* [Exercise goal] Start at the line below containing "ATOM 162 C C" and stop at the line containing "ATOM 172 N N". Repeat every line of that stretch exactly, and nothing outside it.

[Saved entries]

※ ※ ※

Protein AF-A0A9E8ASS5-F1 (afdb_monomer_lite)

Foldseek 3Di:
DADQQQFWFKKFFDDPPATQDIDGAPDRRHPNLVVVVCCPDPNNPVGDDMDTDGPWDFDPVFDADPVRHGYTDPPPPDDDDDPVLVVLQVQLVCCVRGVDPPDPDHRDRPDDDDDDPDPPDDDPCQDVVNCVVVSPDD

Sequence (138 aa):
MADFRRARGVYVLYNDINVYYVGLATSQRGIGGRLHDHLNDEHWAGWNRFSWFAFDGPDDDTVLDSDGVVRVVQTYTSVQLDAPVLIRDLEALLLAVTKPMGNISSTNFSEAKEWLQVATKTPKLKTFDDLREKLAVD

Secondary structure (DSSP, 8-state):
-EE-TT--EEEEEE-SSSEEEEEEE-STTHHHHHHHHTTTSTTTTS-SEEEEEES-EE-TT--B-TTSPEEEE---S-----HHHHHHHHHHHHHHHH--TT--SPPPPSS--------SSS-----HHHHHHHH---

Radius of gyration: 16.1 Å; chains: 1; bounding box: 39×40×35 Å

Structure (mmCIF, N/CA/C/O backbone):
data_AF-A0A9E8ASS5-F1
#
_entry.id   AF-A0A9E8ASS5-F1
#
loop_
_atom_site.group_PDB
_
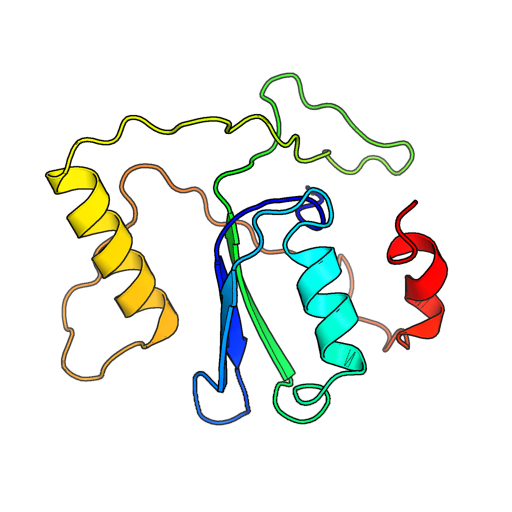atom_site.id
_atom_site.type_symbol
_atom_site.label_atom_id
_atom_site.label_alt_id
_atom_site.label_comp_id
_atom_site.label_asym_id
_atom_site.label_entity_id
_atom_site.label_seq_id
_atom_site.pdbx_PDB_ins_code
_atom_site.Cartn_x
_atom_site.Cartn_y
_atom_site.Cartn_z
_atom_site.occupancy
_atom_site.B_iso_or_equiv
_atom_site.auth_seq_id
_atom_site.auth_comp_id
_atom_site.auth_asym_id
_atom_site.auth_atom_id
_atom_site.pdbx_PDB_model_num
ATOM 1 N N . MET A 1 1 ? -5.528 -15.487 9.594 1.00 70.56 1 MET A N 1
ATOM 2 C CA . MET A 1 1 ? -5.150 -14.987 8.251 1.00 70.56 1 MET A CA 1
ATOM 3 C C . MET A 1 1 ? -6.253 -14.050 7.799 1.00 70.56 1 MET A C 1
ATOM 5 O O . MET A 1 1 ? -7.400 -14.382 8.066 1.00 70.56 1 MET A O 1
ATOM 9 N N . ALA A 1 2 ? -5.929 -12.907 7.196 1.00 78.25 2 ALA A N 1
ATOM 10 C CA . ALA A 1 2 ? -6.914 -11.922 6.752 1.00 78.25 2 ALA A CA 1
ATOM 11 C C . ALA A 1 2 ? -6.731 -11.596 5.264 1.00 78.25 2 ALA A C 1
ATOM 13 O O . ALA A 1 2 ? -5.613 -11.681 4.751 1.00 78.25 2 ALA A O 1
ATOM 14 N N . ASP A 1 3 ? -7.821 -11.243 4.588 1.00 81.62 3 ASP A N 1
ATOM 15 C CA . ASP A 1 3 ? -7.843 -10.914 3.166 1.00 81.62 3 ASP A CA 1
ATOM 16 C C . ASP A 1 3 ? -7.897 -9.398 2.936 1.00 81.62 3 ASP A C 1
ATOM 18 O O . ASP A 1 3 ? -8.955 -8.778 3.025 1.00 81.62 3 ASP A O 1
ATOM 22 N N . PHE A 1 4 ? -6.750 -8.814 2.585 1.00 88.06 4 PHE A N 1
ATOM 23 C CA . PHE A 1 4 ? -6.598 -7.381 2.316 1.00 88.06 4 PHE A CA 1
ATOM 24 C C . PHE A 1 4 ? -6.851 -6.986 0.856 1.00 88.06 4 PHE A C 1
ATOM 26 O O . PHE A 1 4 ? -6.668 -5.821 0.504 1.00 88.06 4 PHE A O 1
ATOM 33 N N . ARG A 1 5 ? -7.295 -7.893 -0.027 1.00 89.31 5 ARG A N 1
ATOM 34 C CA . ARG A 1 5 ? -7.472 -7.566 -1.459 1.00 89.31 5 ARG A CA 1
ATOM 35 C C . ARG A 1 5 ? -8.420 -6.390 -1.684 1.00 89.31 5 ARG A C 1
ATOM 37 O O . ARG A 1 5 ? -8.206 -5.597 -2.595 1.00 89.31 5 ARG A O 1
ATOM 44 N N . ARG A 1 6 ? -9.447 -6.257 -0.846 1.00 89.38 6 ARG A N 1
ATOM 45 C CA . ARG A 1 6 ? -10.411 -5.151 -0.907 1.00 89.
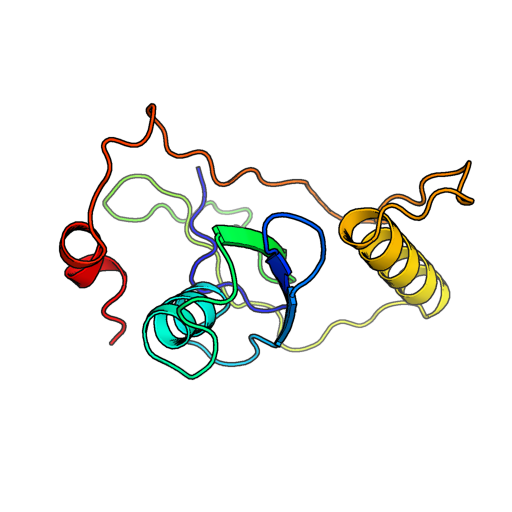38 6 ARG A CA 1
ATOM 46 C C . ARG A 1 6 ? -9.990 -3.933 -0.089 1.00 89.38 6 ARG A C 1
ATOM 48 O O . ARG A 1 6 ? -10.668 -2.919 -0.163 1.00 89.38 6 ARG A O 1
ATOM 55 N N . ALA A 1 7 ? -8.898 -3.991 0.662 1.00 91.06 7 ALA A N 1
ATOM 56 C CA . ALA A 1 7 ? -8.473 -2.866 1.478 1.00 91.06 7 ALA A CA 1
ATOM 57 C C . ALA A 1 7 ? -8.094 -1.656 0.612 1.00 91.06 7 ALA A C 1
ATOM 59 O O . ALA A 1 7 ? -7.523 -1.804 -0.475 1.00 91.06 7 ALA A O 1
ATOM 60 N N . ARG A 1 8 ? -8.416 -0.459 1.097 1.00 93.00 8 ARG A N 1
ATOM 61 C CA . ARG A 1 8 ? -8.056 0.823 0.491 1.00 93.00 8 ARG A CA 1
ATOM 62 C C . ARG A 1 8 ? -6.842 1.421 1.181 1.00 93.00 8 ARG A C 1
ATOM 64 O O . ARG A 1 8 ? -6.641 1.258 2.386 1.00 93.00 8 ARG A O 1
ATOM 71 N N . GLY A 1 9 ? -6.053 2.151 0.404 1.00 93.12 9 GLY A N 1
ATOM 72 C CA . GLY A 1 9 ? -4.835 2.788 0.882 1.00 93.12 9 GLY A CA 1
ATOM 73 C C . GLY A 1 9 ? -3.820 3.020 -0.228 1.00 93.12 9 GLY A C 1
ATOM 74 O O . GLY A 1 9 ? -4.185 3.315 -1.370 1.00 93.12 9 GLY A O 1
ATOM 75 N N . VAL A 1 10 ? -2.545 2.891 0.127 1.00 95.56 10 VAL A N 1
ATOM 76 C CA . VAL A 1 10 ? -1.401 3.098 -0.768 1.00 95.56 10 VAL A CA 1
ATOM 77 C C . VAL A 1 10 ? -0.680 1.771 -0.966 1.00 95.56 10 VAL A C 1
ATOM 79 O O . VAL A 1 10 ? -0.510 1.003 -0.020 1.00 95.56 10 VAL A O 1
ATOM 82 N N . TYR A 1 11 ? -0.232 1.499 -2.186 1.00 95.88 11 TYR A N 1
ATOM 83 C CA . TYR A 1 11 ? 0.643 0.367 -2.479 1.00 95.88 11 TYR A CA 1
ATOM 84 C C . TYR A 1 11 ? 1.908 0.841 -3.180 1.00 95.88 11 TYR A C 1
ATOM 86 O O . TYR A 1 11 ? 1.929 1.866 -3.865 1.00 95.88 11 TYR A O 1
ATOM 94 N N . VAL A 1 12 ? 2.968 0.070 -2.983 1.00 96.88 12 VAL A N 1
ATOM 95 C CA . VAL A 1 12 ? 4.286 0.321 -3.548 1.00 96.88 12 VAL A CA 1
ATOM 96 C C . VAL A 1 12 ? 4.718 -0.918 -4.305 1.00 96.88 12 VAL A C 1
ATOM 98 O O . VAL A 1 12 ? 4.738 -2.009 -3.738 1.00 96.88 12 VAL A O 1
ATOM 101 N N . LEU A 1 13 ? 5.060 -0.740 -5.575 1.00 95.56 13 LEU A N 1
ATOM 102 C CA . LEU A 1 13 ? 5.634 -1.767 -6.431 1.00 95.56 13 LEU A CA 1
ATOM 103 C C . LEU A 1 13 ? 7.149 -1.606 -6.455 1.00 95.56 13 LEU A C 1
ATOM 105 O O . LEU A 1 13 ? 7.664 -0.495 -6.607 1.00 95.56 13 LEU A O 1
ATOM 109 N N . TYR A 1 14 ? 7.861 -2.720 -6.344 1.00 93.19 14 TYR A N 1
ATOM 110 C CA . TYR A 1 14 ? 9.316 -2.761 -6.379 1.00 93.19 14 TYR A CA 1
ATOM 111 C C . TYR A 1 14 ? 9.781 -3.606 -7.560 1.00 93.19 14 TYR A C 1
ATOM 113 O O . TYR A 1 14 ? 9.230 -4.678 -7.829 1.00 93.19 14 TYR A O 1
ATOM 121 N N . ASN A 1 15 ? 10.834 -3.132 -8.218 1.00 90.94 15 ASN A N 1
ATOM 122 C CA . ASN A 1 15 ? 11.675 -3.965 -9.070 1.00 90.94 15 ASN A CA 1
ATOM 123 C C . ASN A 1 15 ? 12.809 -4.568 -8.223 1.00 90.94 15 ASN A C 1
ATOM 125 O O . ASN A 1 15 ? 12.800 -4.487 -6.990 1.00 90.94 15 ASN A O 1
ATOM 129 N N . ASP A 1 16 ? 13.814 -5.152 -8.874 1.00 89.19 16 ASP A N 1
ATOM 130 C CA . ASP A 1 16 ? 14.946 -5.772 -8.185 1.00 89.19 16 ASP A CA 1
ATOM 131 C C . ASP A 1 16 ? 15.835 -4.817 -7.389 1.00 89.19 16 ASP A C 1
ATOM 133 O O . ASP A 1 16 ? 16.496 -5.257 -6.450 1.00 89.19 16 ASP A O 1
ATOM 137 N N . ILE A 1 17 ? 15.810 -3.529 -7.714 1.00 88.44 17 ILE A N 1
ATOM 138 C CA . ILE A 1 17 ? 16.740 -2.522 -7.209 1.00 88.44 17 ILE A CA 1
ATOM 139 C C . ILE A 1 17 ? 16.051 -1.577 -6.220 1.00 88.44 17 ILE A C 1
ATOM 141 O O . ILE A 1 17 ? 16.626 -1.242 -5.186 1.00 88.44 17 ILE A O 1
ATOM 145 N N . ASN A 1 18 ? 14.847 -1.101 -6.537 1.00 89.44 18 ASN A N 1
ATOM 146 C CA . ASN A 1 18 ? 14.198 -0.006 -5.824 1.00 89.44 18 ASN A CA 1
ATOM 147 C C . ASN A 1 18 ? 12.675 0.029 -6.036 1.00 89.44 18 ASN A C 1
ATOM 149 O O . ASN A 1 18 ? 12.068 -0.851 -6.651 1.00 89.44 18 ASN A O 1
ATOM 153 N N . VAL A 1 19 ? 12.060 1.070 -5.474 1.00 95.00 19 VAL A N 1
ATOM 154 C CA . VAL A 1 19 ? 10.674 1.449 -5.747 1.00 95.00 19 VAL A CA 1
ATOM 155 C C . VAL A 1 19 ? 10.524 1.762 -7.233
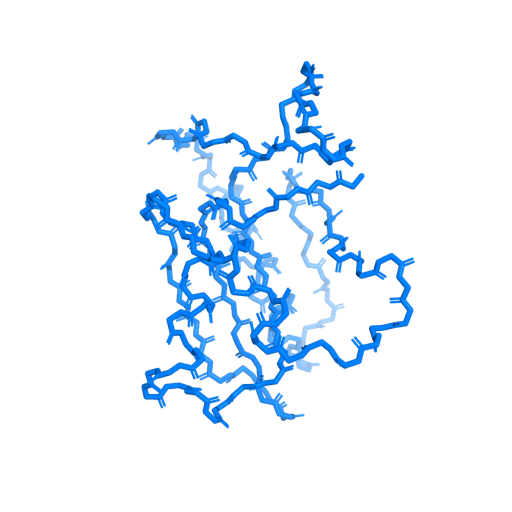 1.00 95.00 19 VAL A C 1
ATOM 157 O O . VAL A 1 19 ? 11.162 2.677 -7.747 1.00 95.00 19 VAL A O 1
ATOM 160 N N . TYR A 1 20 ? 9.648 1.018 -7.895 1.00 95.88 20 TYR A N 1
ATOM 161 C CA . TYR A 1 20 ? 9.294 1.217 -9.295 1.00 95.88 20 TYR A CA 1
ATOM 162 C C . TYR A 1 20 ? 8.087 2.150 -9.441 1.00 95.88 20 TYR A C 1
ATOM 164 O O . TYR A 1 20 ? 8.094 3.047 -10.280 1.00 95.88 20 TYR A O 1
ATOM 172 N N . TYR A 1 21 ? 7.055 1.953 -8.616 1.00 97.00 21 TYR A N 1
ATOM 173 C CA . TYR A 1 21 ? 5.796 2.684 -8.728 1.00 97.00 21 TYR A CA 1
ATOM 174 C C . TYR A 1 21 ? 5.095 2.794 -7.373 1.00 97.00 21 TYR A C 1
ATOM 176 O O . TYR A 1 21 ? 5.189 1.895 -6.536 1.00 97.00 21 TYR A O 1
ATOM 184 N N . VAL A 1 22 ? 4.372 3.892 -7.165 1.00 97.50 22 VAL A N 1
ATOM 185 C CA . VAL A 1 22 ? 3.514 4.112 -5.996 1.00 97.50 22 VAL A CA 1
ATOM 186 C C . VAL A 1 22 ? 2.128 4.472 -6.502 1.00 97.50 22 VAL A C 1
ATOM 188 O O . VAL A 1 22 ? 1.991 5.378 -7.323 1.00 97.50 22 VAL A O 1
ATOM 191 N N . GLY A 1 23 ? 1.105 3.788 -5.998 1.00 96.69 23 GLY A N 1
ATOM 192 C CA . GLY A 1 23 ? -0.262 3.985 -6.458 1.00 96.69 23 GLY A CA 1
ATOM 193 C C . GLY A 1 23 ? -1.287 4.047 -5.335 1.00 96.69 23 GLY A C 1
ATOM 194 O O . GLY A 1 23 ? -1.053 3.628 -4.199 1.00 96.69 23 GLY A O 1
ATOM 195 N N . LEU A 1 24 ? -2.456 4.587 -5.685 1.00 96.44 24 LEU A N 1
ATOM 196 C CA . LEU A 1 24 ? -3.593 4.753 -4.785 1.00 96.44 24 LEU A CA 1
ATOM 197 C C . LEU A 1 24 ? -4.699 3.740 -5.100 1.00 96.44 24 LEU A C 1
ATOM 199 O O . LEU A 1 24 ? -5.090 3.533 -6.256 1.00 96.44 24 LEU A O 1
ATOM 203 N N . ALA A 1 25 ? -5.255 3.153 -4.048 1.00 94.69 25 AL
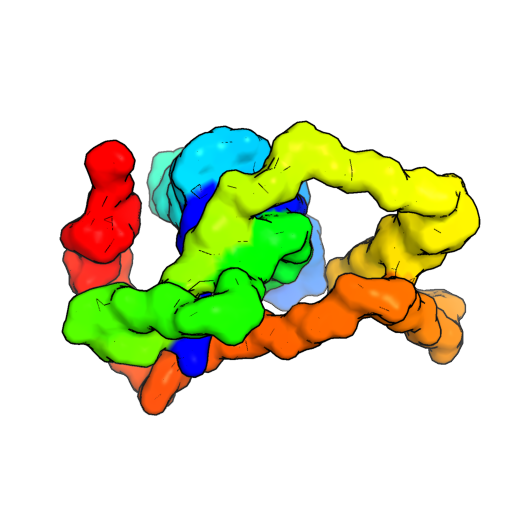A A N 1
ATOM 204 C CA . ALA A 1 25 ? -6.393 2.250 -4.103 1.00 94.69 25 ALA A CA 1
ATOM 205 C C . ALA A 1 25 ? -7.547 2.827 -3.276 1.00 94.69 25 ALA A C 1
ATOM 207 O O . ALA A 1 25 ? -7.677 2.539 -2.093 1.00 94.69 25 ALA A O 1
ATOM 208 N N . THR A 1 26 ? -8.373 3.670 -3.897 1.00 92.00 26 THR A N 1
ATOM 209 C CA . THR A 1 26 ? -9.502 4.351 -3.233 1.00 92.00 26 THR A CA 1
ATOM 210 C C . THR A 1 26 ? -10.869 3.770 -3.598 1.00 92.00 26 THR A C 1
ATOM 212 O O . THR A 1 26 ? -11.852 4.059 -2.921 1.00 92.00 26 THR A O 1
ATOM 215 N N . SER A 1 27 ? -10.951 2.953 -4.654 1.00 90.94 27 SER A N 1
ATOM 216 C CA . SER A 1 27 ? -12.198 2.331 -5.110 1.00 90.94 27 SER A CA 1
ATOM 217 C C . SER A 1 27 ? -12.515 1.041 -4.349 1.00 90.94 27 SER A C 1
ATOM 219 O O . SER A 1 27 ? -11.666 0.475 -3.661 1.00 90.94 27 SER A O 1
ATOM 221 N N . GLN A 1 28 ? -13.727 0.516 -4.546 1.00 88.00 28 GLN A N 1
ATOM 222 C CA . GLN A 1 28 ? -14.175 -0.745 -3.943 1.00 88.00 28 GLN A CA 1
ATOM 223 C C . GLN A 1 28 ? -13.363 -1.976 -4.385 1.00 88.00 28 GLN A C 1
ATOM 225 O O . GLN A 1 28 ? -13.378 -3.007 -3.710 1.00 88.00 28 GLN A O 1
ATOM 230 N N . ARG A 1 29 ? -12.631 -1.887 -5.505 1.00 90.88 29 ARG A N 1
ATOM 231 C CA . ARG A 1 29 ? -11.722 -2.954 -5.958 1.00 90.88 29 ARG A CA 1
ATOM 232 C C . ARG A 1 29 ? -10.464 -3.067 -5.085 1.00 90.88 29 ARG A C 1
ATOM 234 O O . ARG A 1 29 ? -9.810 -4.106 -5.127 1.00 90.88 29 ARG A O 1
ATOM 241 N N . GLY A 1 30 ? -10.163 -2.046 -4.278 1.00 92.88 30 GLY A N 1
ATOM 242 C CA . GLY A 1 30 ? -9.060 -2.049 -3.320 1.00 92.88 30 GLY A CA 1
ATOM 243 C C . GLY A 1 30 ? -7.682 -2.238 -3.955 1.00 92.88 30 GLY A C 1
ATOM 244 O O . GLY A 1 30 ? -7.493 -2.113 -5.169 1.00 92.88 30 GLY A O 1
ATOM 245 N N . ILE A 1 31 ? -6.702 -2.528 -3.104 1.00 94.50 31 ILE A N 1
ATOM 246 C CA . ILE A 1 31 ? -5.309 -2.775 -3.491 1.00 94.50 31 ILE A CA 1
ATOM 247 C C . ILE A 1 31 ? -5.211 -3.987 -4.425 1.00 94.50 31 ILE A C 1
ATOM 249 O O . ILE A 1 31 ? -4.521 -3.927 -5.436 1.00 94.50 31 ILE A O 1
ATOM 253 N N . GLY A 1 32 ? -5.946 -5.065 -4.144 1.00 92.50 32 GLY A N 1
ATOM 254 C CA . GLY A 1 32 ? -5.931 -6.287 -4.948 1.00 92.50 32 GLY A CA 1
ATOM 255 C C . GLY A 1 32 ? -6.384 -6.057 -6.389 1.00 92.50 32 GLY A C 1
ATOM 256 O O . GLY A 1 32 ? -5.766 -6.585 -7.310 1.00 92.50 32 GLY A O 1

※ ※ ※

* [Solution]
ATOM 162 C C . TYR A 1 20 ? 8.087 2.150 -9.441 1.00 95.88 20 TYR A C 1
ATOM 164 O O . TYR A 1 20 ? 8.094 3.047 -10.280 1.00 95.88 20 TYR A O 1
ATOM 172 N N . TYR A 1 21 ? 7.055 1.953 -8.616 1.00 97.00 21 TYR A N 1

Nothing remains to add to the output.